President Obama insists that his administration has been working day and night to resolve the oil spill crisis ever since the BP oil platform exploded in the gulf. He has been adamant that BP will be responsible for all of the losses sustained. "If laws are inadequate, laws will be changed," Obama said. "If oversight was lacking, it will be strengthened. And if laws were broken, those responsible will be brought to justice." And Obama promised to hold BP accountable for the costs of the damage. "We will make sure they pay every single dime owed to the people along the Gulf Coast," he said. Such statements tend to give comfort and hope to those in the Gulf impacted by this catastrophe. Only time will tell if such promises have any basis in fact.

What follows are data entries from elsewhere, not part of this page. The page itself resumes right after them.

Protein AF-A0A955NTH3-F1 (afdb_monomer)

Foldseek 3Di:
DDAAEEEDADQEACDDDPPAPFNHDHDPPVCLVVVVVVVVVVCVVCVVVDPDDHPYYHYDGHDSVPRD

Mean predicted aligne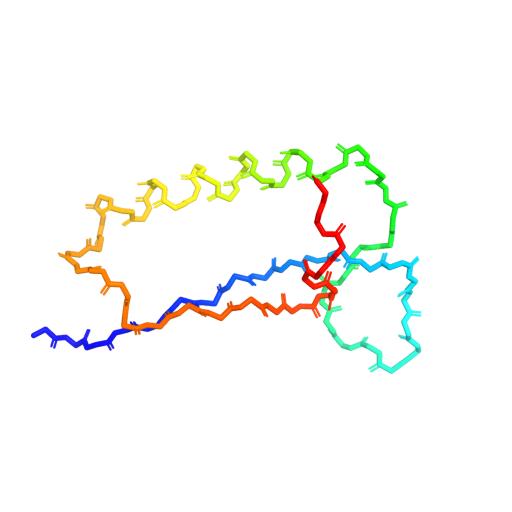d error: 4.45 Å

Sequence (68 aa):
MSDFGVYIHLPFCLSRCGYCDFSVVTDKDDSQSAYVSALENELEFWRERVFDSPVSVYFGGGTPSRLK

Radius of gyration: 14.01 Å; Cα contacts (8 Å, |Δi|>4): 76; chains: 1; bounding box: 32×25×35 Å

Secondary structure (DSSP, 8-state):
----EEEEEE-EESS--TT--S--EE--TTHHHHHHHHHHHHHHHHHTT-SS--SEEEEEES-GGG--

pLDDT: mean 89.92, std 8.5, range [58.69, 97.38]

Nearest PDB structures (foldseek):
  1olt-assembly1_A  TM=8.342E-01  e=7.605E-02  Escherichia coli K-12
  7wu7-assembly1_C  TM=3.200E-01  e=5.699E+00  Homo sapiens

Structure (mmCIF, N/CA/C/O backbone):
data_AF-A0A955NTH3-F1
#
_entry.id   AF-A0A955NTH3-F1
#
loop_
_atom_site.group_PDB
_atom_site.id
_atom_site.type_symbol
_atom_site.label_atom_id
_atom_site.label_alt_id
_atom_site.label_comp_id
_atom_site.label_asym_id
_atom_site.label_entity_id
_atom_site.label_seq_id
_atom_site.pdbx_PDB_ins_code
_atom_site.Cartn_x
_atom_site.Cartn_y
_atom_site.Cartn_z
_atom_site.occupancy
_atom_site.B_iso_or_equiv
_atom_site.auth_seq_id
_atom_site.auth_comp_id
_atom_site.auth_asym_id
_atom_site.auth_atom_id
_atom_site.pdbx_PDB_model_num
ATOM 1 N N . MET A 1 1 ? -20.131 0.838 19.209 1.00 58.69 1 MET A N 1
ATOM 2 C CA . MET A 1 1 ? -19.226 1.144 18.086 1.00 58.69 1 MET A CA 1
ATOM 3 C C . MET A 1 1 ? -19.124 -0.091 17.212 1.00 58.69 1 MET A C 1
ATOM 5 O O . MET A 1 1 ? -19.290 -1.183 17.739 1.00 58.69 1 MET A O 1
ATOM 9 N N . SER A 1 2 ? -18.992 0.074 15.897 1.00 76.94 2 SER A N 1
ATOM 10 C CA . SER A 1 2 ? -18.874 -1.043 14.956 1.00 76.94 2 SER A CA 1
ATOM 11 C C . SER A 1 2 ? -17.406 -1.377 14.749 1.00 76.94 2 SER A C 1
ATOM 13 O O . SER A 1 2 ? -16.639 -0.494 14.366 1.00 76.94 2 SER A O 1
ATOM 15 N N . ASP A 1 3 ? -17.041 -2.636 14.961 1.00 88.56 3 ASP A N 1
ATOM 16 C CA . ASP A 1 3 ? -15.713 -3.134 14.622 1.00 88.56 3 ASP A CA 1
ATOM 17 C C . ASP A 1 3 ? -15.420 -2.889 13.138 1.00 88.56 3 ASP A C 1
ATOM 19 O O . ASP A 1 3 ? -16.283 -3.084 12.276 1.00 88.56 3 ASP A O 1
ATOM 23 N N . PHE A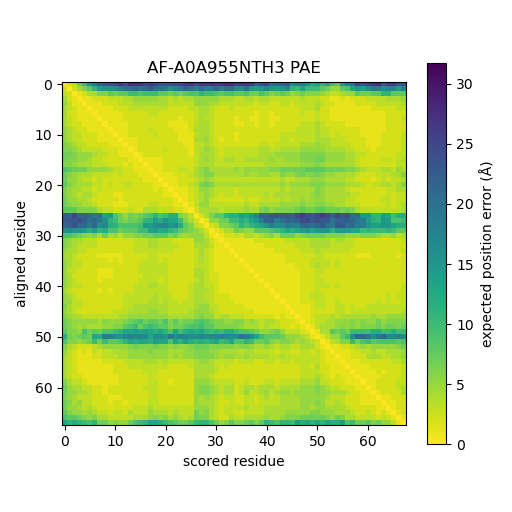 1 4 ? -14.193 -2.471 12.836 1.00 91.00 4 PHE A N 1
ATOM 24 C CA . PHE A 1 4 ? -13.735 -2.275 11.465 1.00 91.00 4 PHE A CA 1
ATOM 25 C C . PHE A 1 4 ? -12.323 -2.830 11.275 1.00 91.00 4 PHE A C 1
ATOM 27 O O . PHE A 1 4 ? -11.519 -2.901 12.207 1.00 91.00 4 PHE A O 1
ATOM 34 N N . GLY A 1 5 ?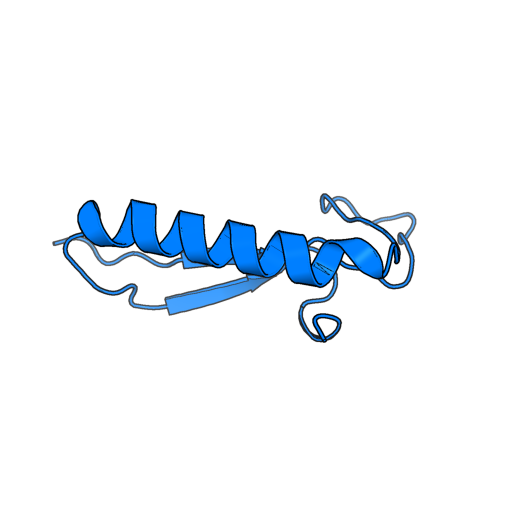 -12.034 -3.246 10.045 1.00 93.56 5 GLY A N 1
ATOM 35 C CA . GLY A 1 5 ? -10.701 -3.645 9.607 1.00 93.56 5 GLY A CA 1
ATOM 36 C C . GLY A 1 5 ? -10.125 -2.632 8.625 1.00 93.56 5 GLY A C 1
ATOM 37 O O . GLY A 1 5 ? -10.863 -1.873 7.998 1.00 93.56 5 GLY A O 1
ATOM 38 N N . VAL A 1 6 ? -8.804 -2.646 8.475 1.00 94.75 6 VAL A N 1
ATOM 39 C CA . VAL A 1 6 ? -8.079 -1.813 7.509 1.00 94.75 6 VAL A CA 1
ATOM 40 C C . VAL A 1 6 ? -7.406 -2.702 6.472 1.00 94.75 6 VAL A C 1
ATOM 42 O O . VAL A 1 6 ? -6.735 -3.674 6.812 1.00 94.75 6 VAL A O 1
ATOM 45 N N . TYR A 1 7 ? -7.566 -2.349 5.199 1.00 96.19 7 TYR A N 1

It has been nearly two years since the financial collapse of Wall Street. This was also a crisis of monumental proportions. Millions of Americans have lost their businesses, their homes, and their jobs. Did the U.S. Government mobilize resources to insure that those who were impacted would be made whole again? No. Did they hold those responsible for the crisis accountable, changing laws to make sure it never happens again? No. Did they force the banks to compensate those whose lives were turned upside down? No.
Aside from bailing out the banks, temporarily preserving thousands of public service jobs, and extending unemployment benefits at taxpayers expense, virtually nothing has been done to help those who have been most severely impacted by this crisis. There are no jobs programs to help people get back to work. No one is helping those displaced from their homes to put a roof over their heads. Nearly two years after this crisis pepole are running out of time. They have exhausted their savings and they are losing their unemployment benefits. Bank of America is not handing out $5000 checks to save businesses or to replace lost income. There is no safety net for victims of the financial crisis.
In 2007, there were 33,185 suicides according to the U.S. Centers for Disease Control and Prevention, and that was before the financial collapse. (More current data is unavailable.) In 2009, the National Suicide Prevention Lifeline (1-800-273-TALK) received 630,000 calls, up about 15% from last year on top of a 36% increase in 2008. Experts estimate about 90% of those who kill themselves have a mental-health disorder, most often depression or substance abuse. Obviously, when someone loses their home and their income, they become depressed. And those with mental health issues are also likely to be the most insecure in their jobs and in their finances. Where is the help for those who have nothing left and those who have nowhere to go?
The number of suicides tends to rise with a state's unemployment rate, said Christopher J. Ruhm, an economist at the University of North Carolina, Greensboro, who has studied the health effects of recessions. His research suggests that for every one percentage point increase in a state's unemployment rate, the number of suicides increases 1.3%, "What I actually find is there's an effect pretty quickly," Mr. Ruhm said, "but that effect builds a bit over time."
That was the case during the Great Depression when the suicide rate rose sharply only in subsequent years. The U.S. recorded 15.3 suicides per 100,000 people in 1929, rising to 17 in 1930 and 18.6 in 1932, according to U.S. Vital Statistics reports from those years. The suicide rate in 1933, when the unemployment rate was 25%, was higher than any year since.
The lack of relief for the unemployed and for those displaced from their homes is unconscionable. The hard times have exacerbated their plight. Most are in need of mental health counseling, financial assistance, housing assistance, or reemployment assistance. The lack of support given to those most in need is a crime against humanity - it is literally killing our brothers and sisters, our sons and daughters, our fathers and mothers. Who will "make them whole"?
The gulf oil spill has diverted attention and resources away from the economic crisis and other problems, and it is proper to hold BP accountable for all of the damage and hardship they have caused. As a nation, should we not expect the same standard to be applied to the financial crisis? It has damaged the people and the nation beyond repair and further lack of action will only insure a lingering crisis, punctuated by more suicides, civil disorder, and increased crime.
The administration's lack of attention to these issues is especially disturbing considering the magnitude of the problem. If they had any integrity whatsoever, they would recognize that the gulf oil crisis and the financial crisis both grew from the same seed. Both require the same kind of solutions and both require special compensation for those affected. Every time the President speaks about what BP needs to do resolve this problem, we should ask him what he thinks the banks are doing to provide relief to the victims of the economic collapse.